Vier Zürcher Parlamentarierinnen wollten vom Stadtrat wissen: Dürfen Frauen in Hallenbädern oben ohne schwimmen? Der Stadtrat hat nun geantwortet: Alle Badegäste dürfen nicht nur im Sommer in der Badi, sondern auch in Hallenbädern mit nacktem Oberkörper baden. Beobachter-Rechtsexpertin Nicole Müller erklärt, wie nackte Brüste juristisch geregelt sind.

Überrascht die Antwort des Stadtrats?
Nein, sie entspricht meiner juristischen Einschätzung. Denn aus meiner Sicht kann man es den Frauen grundsätzlich nicht verbieten, das Gleiche zu tun wie Männer. Das heisst eben auch: ohne Oberteil baden.


Wer legt das fest?
Die Bundesverfassung. Artikel 8 Absatz 3 erster Satz verbietet es, dass Menschen aufgrund ihres Geschlechts unterschiedlich behandelt und dadurch benachteiligt werden.
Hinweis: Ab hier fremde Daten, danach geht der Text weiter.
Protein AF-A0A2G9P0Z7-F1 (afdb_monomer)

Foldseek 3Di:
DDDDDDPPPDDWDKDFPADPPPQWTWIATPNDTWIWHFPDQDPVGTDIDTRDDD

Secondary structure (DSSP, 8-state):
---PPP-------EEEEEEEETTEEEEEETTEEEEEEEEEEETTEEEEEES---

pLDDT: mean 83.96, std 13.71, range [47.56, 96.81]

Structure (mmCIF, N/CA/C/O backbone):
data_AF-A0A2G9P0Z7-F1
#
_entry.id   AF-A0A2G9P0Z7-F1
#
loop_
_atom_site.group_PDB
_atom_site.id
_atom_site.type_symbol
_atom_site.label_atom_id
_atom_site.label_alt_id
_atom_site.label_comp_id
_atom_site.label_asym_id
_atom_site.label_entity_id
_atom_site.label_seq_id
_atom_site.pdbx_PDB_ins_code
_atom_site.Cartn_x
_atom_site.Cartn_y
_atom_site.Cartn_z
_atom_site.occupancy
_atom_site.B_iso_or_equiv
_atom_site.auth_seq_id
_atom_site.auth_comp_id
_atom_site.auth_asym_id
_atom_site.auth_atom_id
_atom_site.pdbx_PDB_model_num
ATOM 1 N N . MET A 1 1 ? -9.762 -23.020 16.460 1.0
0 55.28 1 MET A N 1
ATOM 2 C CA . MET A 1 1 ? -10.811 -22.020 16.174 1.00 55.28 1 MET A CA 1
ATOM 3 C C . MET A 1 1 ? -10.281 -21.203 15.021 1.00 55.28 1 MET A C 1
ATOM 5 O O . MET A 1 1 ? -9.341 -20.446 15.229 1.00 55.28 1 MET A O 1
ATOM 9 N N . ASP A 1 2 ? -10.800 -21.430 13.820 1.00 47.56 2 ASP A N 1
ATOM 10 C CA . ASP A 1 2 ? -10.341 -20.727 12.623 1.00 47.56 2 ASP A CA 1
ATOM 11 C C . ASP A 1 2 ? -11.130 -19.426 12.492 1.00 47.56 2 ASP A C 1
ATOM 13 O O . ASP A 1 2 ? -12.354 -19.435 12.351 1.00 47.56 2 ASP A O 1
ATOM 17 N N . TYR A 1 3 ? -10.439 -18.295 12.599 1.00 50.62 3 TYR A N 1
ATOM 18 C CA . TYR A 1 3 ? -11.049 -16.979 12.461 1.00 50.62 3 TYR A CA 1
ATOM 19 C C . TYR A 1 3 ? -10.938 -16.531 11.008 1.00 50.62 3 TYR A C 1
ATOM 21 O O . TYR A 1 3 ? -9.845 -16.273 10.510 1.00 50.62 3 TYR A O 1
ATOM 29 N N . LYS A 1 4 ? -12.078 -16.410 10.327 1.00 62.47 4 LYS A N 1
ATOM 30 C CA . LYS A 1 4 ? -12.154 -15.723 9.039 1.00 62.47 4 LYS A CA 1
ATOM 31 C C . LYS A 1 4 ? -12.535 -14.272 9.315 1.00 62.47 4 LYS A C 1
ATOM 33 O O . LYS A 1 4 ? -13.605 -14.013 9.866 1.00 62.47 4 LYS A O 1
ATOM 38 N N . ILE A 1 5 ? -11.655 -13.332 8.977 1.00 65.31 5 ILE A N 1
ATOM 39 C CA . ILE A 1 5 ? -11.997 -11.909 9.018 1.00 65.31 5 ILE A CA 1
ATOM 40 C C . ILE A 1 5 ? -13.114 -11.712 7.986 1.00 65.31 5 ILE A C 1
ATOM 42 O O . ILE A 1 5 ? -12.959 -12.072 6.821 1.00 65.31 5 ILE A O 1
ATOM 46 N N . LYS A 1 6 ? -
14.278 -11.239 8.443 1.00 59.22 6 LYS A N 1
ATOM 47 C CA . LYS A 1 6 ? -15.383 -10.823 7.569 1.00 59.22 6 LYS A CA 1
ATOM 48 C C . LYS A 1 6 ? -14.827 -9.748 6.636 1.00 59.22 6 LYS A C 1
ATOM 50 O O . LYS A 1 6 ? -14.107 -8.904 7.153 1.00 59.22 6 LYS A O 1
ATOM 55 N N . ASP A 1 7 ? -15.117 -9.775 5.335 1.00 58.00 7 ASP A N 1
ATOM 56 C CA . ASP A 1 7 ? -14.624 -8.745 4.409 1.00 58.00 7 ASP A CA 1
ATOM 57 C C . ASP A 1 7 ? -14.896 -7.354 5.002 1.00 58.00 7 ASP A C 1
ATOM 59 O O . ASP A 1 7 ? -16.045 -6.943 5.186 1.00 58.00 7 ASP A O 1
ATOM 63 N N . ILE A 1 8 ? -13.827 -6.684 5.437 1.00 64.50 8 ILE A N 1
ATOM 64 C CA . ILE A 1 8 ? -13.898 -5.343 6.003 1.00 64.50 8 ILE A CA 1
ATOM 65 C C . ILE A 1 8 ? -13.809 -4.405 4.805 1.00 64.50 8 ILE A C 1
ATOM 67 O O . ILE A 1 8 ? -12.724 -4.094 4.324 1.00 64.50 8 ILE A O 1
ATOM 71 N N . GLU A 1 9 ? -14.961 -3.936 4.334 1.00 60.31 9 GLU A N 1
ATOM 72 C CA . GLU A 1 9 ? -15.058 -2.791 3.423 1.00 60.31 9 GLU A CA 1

Zu dieser Bestimmung hat das Bundesgericht eine strikte Rechtsprechung: Männer und Frauen müssen in allen Bereichen gleich behandelt werden, und zwar «ohne Rücksicht auf gesellschaftliche Verhältnisse und Vorstellungen».
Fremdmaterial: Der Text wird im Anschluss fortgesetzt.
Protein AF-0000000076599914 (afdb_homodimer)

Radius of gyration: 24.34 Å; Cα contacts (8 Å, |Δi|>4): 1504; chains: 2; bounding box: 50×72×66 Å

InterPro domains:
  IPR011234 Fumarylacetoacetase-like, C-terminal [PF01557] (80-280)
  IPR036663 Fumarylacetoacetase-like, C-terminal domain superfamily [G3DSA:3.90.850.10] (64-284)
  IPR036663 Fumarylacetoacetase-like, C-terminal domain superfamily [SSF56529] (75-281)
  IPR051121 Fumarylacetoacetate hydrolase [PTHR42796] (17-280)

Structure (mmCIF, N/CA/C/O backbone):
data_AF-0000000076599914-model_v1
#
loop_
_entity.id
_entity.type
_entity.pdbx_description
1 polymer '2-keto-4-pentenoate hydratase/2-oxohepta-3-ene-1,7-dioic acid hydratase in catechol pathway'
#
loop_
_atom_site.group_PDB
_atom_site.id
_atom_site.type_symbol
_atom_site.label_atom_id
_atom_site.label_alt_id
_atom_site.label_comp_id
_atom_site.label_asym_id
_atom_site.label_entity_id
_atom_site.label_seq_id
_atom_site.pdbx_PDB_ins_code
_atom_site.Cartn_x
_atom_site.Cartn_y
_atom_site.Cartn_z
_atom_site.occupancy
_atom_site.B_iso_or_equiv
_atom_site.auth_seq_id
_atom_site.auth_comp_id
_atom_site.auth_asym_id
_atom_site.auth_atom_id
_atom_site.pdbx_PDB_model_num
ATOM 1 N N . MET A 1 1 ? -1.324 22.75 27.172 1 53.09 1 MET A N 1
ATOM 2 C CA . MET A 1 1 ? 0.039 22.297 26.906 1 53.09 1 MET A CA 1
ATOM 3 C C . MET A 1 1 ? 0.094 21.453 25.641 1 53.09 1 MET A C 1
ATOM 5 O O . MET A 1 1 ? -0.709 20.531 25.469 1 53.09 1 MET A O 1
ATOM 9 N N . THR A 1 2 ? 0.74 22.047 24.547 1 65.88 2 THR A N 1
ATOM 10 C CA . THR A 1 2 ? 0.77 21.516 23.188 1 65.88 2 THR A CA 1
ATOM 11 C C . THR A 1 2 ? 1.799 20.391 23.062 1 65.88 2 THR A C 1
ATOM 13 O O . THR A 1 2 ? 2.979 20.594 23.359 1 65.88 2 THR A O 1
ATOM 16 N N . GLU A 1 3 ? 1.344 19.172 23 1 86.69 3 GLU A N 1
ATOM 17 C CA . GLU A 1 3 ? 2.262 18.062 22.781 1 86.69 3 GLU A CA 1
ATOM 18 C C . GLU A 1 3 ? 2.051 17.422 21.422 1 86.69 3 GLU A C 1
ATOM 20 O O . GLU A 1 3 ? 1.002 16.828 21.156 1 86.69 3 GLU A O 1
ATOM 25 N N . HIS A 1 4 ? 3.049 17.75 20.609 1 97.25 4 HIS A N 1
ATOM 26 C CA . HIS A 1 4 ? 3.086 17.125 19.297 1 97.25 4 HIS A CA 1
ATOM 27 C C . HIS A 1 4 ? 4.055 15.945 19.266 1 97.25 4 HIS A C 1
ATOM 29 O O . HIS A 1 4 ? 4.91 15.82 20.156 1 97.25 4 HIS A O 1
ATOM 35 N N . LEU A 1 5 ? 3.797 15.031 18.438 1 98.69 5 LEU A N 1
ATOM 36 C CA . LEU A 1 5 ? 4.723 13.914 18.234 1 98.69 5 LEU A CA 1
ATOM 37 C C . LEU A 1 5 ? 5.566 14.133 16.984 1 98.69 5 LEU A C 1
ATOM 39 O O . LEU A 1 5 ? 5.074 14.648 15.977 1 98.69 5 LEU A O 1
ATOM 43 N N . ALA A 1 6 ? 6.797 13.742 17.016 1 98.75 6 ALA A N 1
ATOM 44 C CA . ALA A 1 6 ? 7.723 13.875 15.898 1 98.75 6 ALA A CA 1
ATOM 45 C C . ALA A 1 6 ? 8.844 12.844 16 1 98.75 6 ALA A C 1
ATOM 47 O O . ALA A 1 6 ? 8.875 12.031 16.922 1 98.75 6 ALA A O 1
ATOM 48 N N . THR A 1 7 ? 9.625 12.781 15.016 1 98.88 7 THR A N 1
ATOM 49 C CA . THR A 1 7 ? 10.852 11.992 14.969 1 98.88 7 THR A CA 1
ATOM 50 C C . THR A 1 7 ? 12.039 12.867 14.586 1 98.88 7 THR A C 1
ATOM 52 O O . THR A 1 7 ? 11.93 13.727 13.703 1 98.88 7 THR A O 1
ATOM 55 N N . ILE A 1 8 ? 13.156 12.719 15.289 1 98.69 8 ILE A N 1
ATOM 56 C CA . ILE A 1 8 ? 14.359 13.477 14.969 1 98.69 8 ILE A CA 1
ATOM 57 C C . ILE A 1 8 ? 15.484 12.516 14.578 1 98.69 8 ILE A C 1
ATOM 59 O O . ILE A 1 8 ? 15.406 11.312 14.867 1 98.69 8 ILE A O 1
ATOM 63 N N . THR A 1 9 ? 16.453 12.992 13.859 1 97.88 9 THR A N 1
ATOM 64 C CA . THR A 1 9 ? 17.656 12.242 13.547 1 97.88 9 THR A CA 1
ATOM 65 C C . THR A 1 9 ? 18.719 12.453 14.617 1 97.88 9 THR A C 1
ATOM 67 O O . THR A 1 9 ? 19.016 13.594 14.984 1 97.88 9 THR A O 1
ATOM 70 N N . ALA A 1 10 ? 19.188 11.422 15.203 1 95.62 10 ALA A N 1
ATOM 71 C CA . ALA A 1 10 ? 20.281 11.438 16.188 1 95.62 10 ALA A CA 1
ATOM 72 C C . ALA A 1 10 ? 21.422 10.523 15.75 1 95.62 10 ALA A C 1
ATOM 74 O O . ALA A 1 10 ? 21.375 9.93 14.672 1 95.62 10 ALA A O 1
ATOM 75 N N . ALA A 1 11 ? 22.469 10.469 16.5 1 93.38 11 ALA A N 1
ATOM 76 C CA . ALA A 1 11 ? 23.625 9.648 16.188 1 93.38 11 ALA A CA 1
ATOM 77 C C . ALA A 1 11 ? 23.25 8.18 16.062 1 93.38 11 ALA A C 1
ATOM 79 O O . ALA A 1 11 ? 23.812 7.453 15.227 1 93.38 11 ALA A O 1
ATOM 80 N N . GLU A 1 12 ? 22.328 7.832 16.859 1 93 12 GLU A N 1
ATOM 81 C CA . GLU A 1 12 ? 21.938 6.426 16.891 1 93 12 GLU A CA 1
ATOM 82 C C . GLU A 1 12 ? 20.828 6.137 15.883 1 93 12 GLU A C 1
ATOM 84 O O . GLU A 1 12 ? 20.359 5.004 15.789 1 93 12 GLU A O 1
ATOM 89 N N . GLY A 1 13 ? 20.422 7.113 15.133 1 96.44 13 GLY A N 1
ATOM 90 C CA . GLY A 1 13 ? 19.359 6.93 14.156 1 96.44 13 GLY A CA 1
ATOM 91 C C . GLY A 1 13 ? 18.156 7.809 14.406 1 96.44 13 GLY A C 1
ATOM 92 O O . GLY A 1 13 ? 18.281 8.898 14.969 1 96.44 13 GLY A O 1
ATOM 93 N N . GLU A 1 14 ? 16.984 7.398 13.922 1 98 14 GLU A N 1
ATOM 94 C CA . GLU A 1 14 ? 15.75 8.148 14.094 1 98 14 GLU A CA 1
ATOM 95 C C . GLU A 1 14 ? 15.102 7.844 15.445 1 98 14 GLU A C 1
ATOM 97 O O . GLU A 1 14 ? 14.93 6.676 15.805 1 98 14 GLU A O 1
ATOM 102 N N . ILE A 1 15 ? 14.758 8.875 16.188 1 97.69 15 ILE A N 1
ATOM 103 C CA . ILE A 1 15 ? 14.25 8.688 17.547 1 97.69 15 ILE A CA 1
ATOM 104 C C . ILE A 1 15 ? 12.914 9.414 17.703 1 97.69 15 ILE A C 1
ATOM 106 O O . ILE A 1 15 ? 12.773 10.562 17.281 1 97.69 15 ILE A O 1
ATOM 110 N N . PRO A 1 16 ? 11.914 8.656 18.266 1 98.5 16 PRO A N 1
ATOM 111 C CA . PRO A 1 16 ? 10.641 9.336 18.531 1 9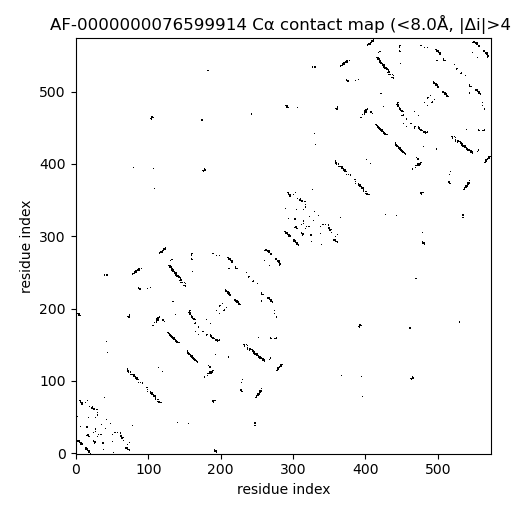8.5 16 PRO A CA 1
ATOM 112 C C . PRO A 1 16 ? 10.75 10.375 19.656 1 98.5 16 PRO A C 1
ATOM 114 O O . PRO A 1 16 ? 11.422 10.141 20.656 1 98.5 16 PRO A O 1
ATOM 117 N N . VAL A 1 17 ? 10.086 11.523 19.5 1 98.56 17 VAL A N 1
ATOM 118 C CA . VAL A 1 17 ? 10.195 12.609 20.469 1 98.56 17 VAL A CA 1
ATOM 119 C C . VAL A 1 17 ? 8.828 13.242 20.688 1 98.56 17 VAL A C 1
ATOM 121 O O . VAL A 1 17 ? 7.91 13.055 19.891 1 98.56 17 VAL A O 1
ATOM 124 N N . VAL A 1 18 ? 8.711 13.914 21.781 1 98.44 18 VAL A N 1
ATOM 125 C CA . VAL A 1 18 ? 7.609 14.828 22.047 1 98.44 18 VAL A CA 1
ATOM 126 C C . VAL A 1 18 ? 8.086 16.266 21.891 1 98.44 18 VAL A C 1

Es spielt also keine Rolle, wenn jemand halbnackte Frauen unanständig findet?
Ganz genau. Für ein Oben-ohne-Verbot genügt es nicht, dass nackte Brüste jemanden stören. Laut dem obersten Gericht dürfen Männer und Frauen nur dann unterschiedlich behandelt werden, «wenn auf dem Geschlecht beruhende biologische oder funktionale Unterschiede eine Gleichbehandlung absolut ausschliessen». Es braucht einen zwingenden biologischen oder funktionalen Grund, der verlangt, dass Brüste bedeckt werden müssen. Ich kann mir keinen vorstellen. Aber endgültig klar ist das nicht.


Warum nicht?
Weil es dazu noch keine Gerichtsentscheide gibt. Eine Rechtsfrage gilt erst als geklärt, wenn das Bundesgericht entschieden hat. Und auch sonst habe ich keine Texte von Juristinnen und Juristen gefunden, die sich mit dem Thema befassen. Wenn dazu jemals eine juristische Abhandlung oder ein Gerichtsentscheid rauskommt, wird es spannend.


Was bedeutet die Antwort für die übrige Schweiz?
Vielleicht folgen andere Kantone dem Beispiel, wenn entsprechende Anfragen aus der Bevölkerung kommen. Immerhin ist es die erste Aussage von offizieller Seite.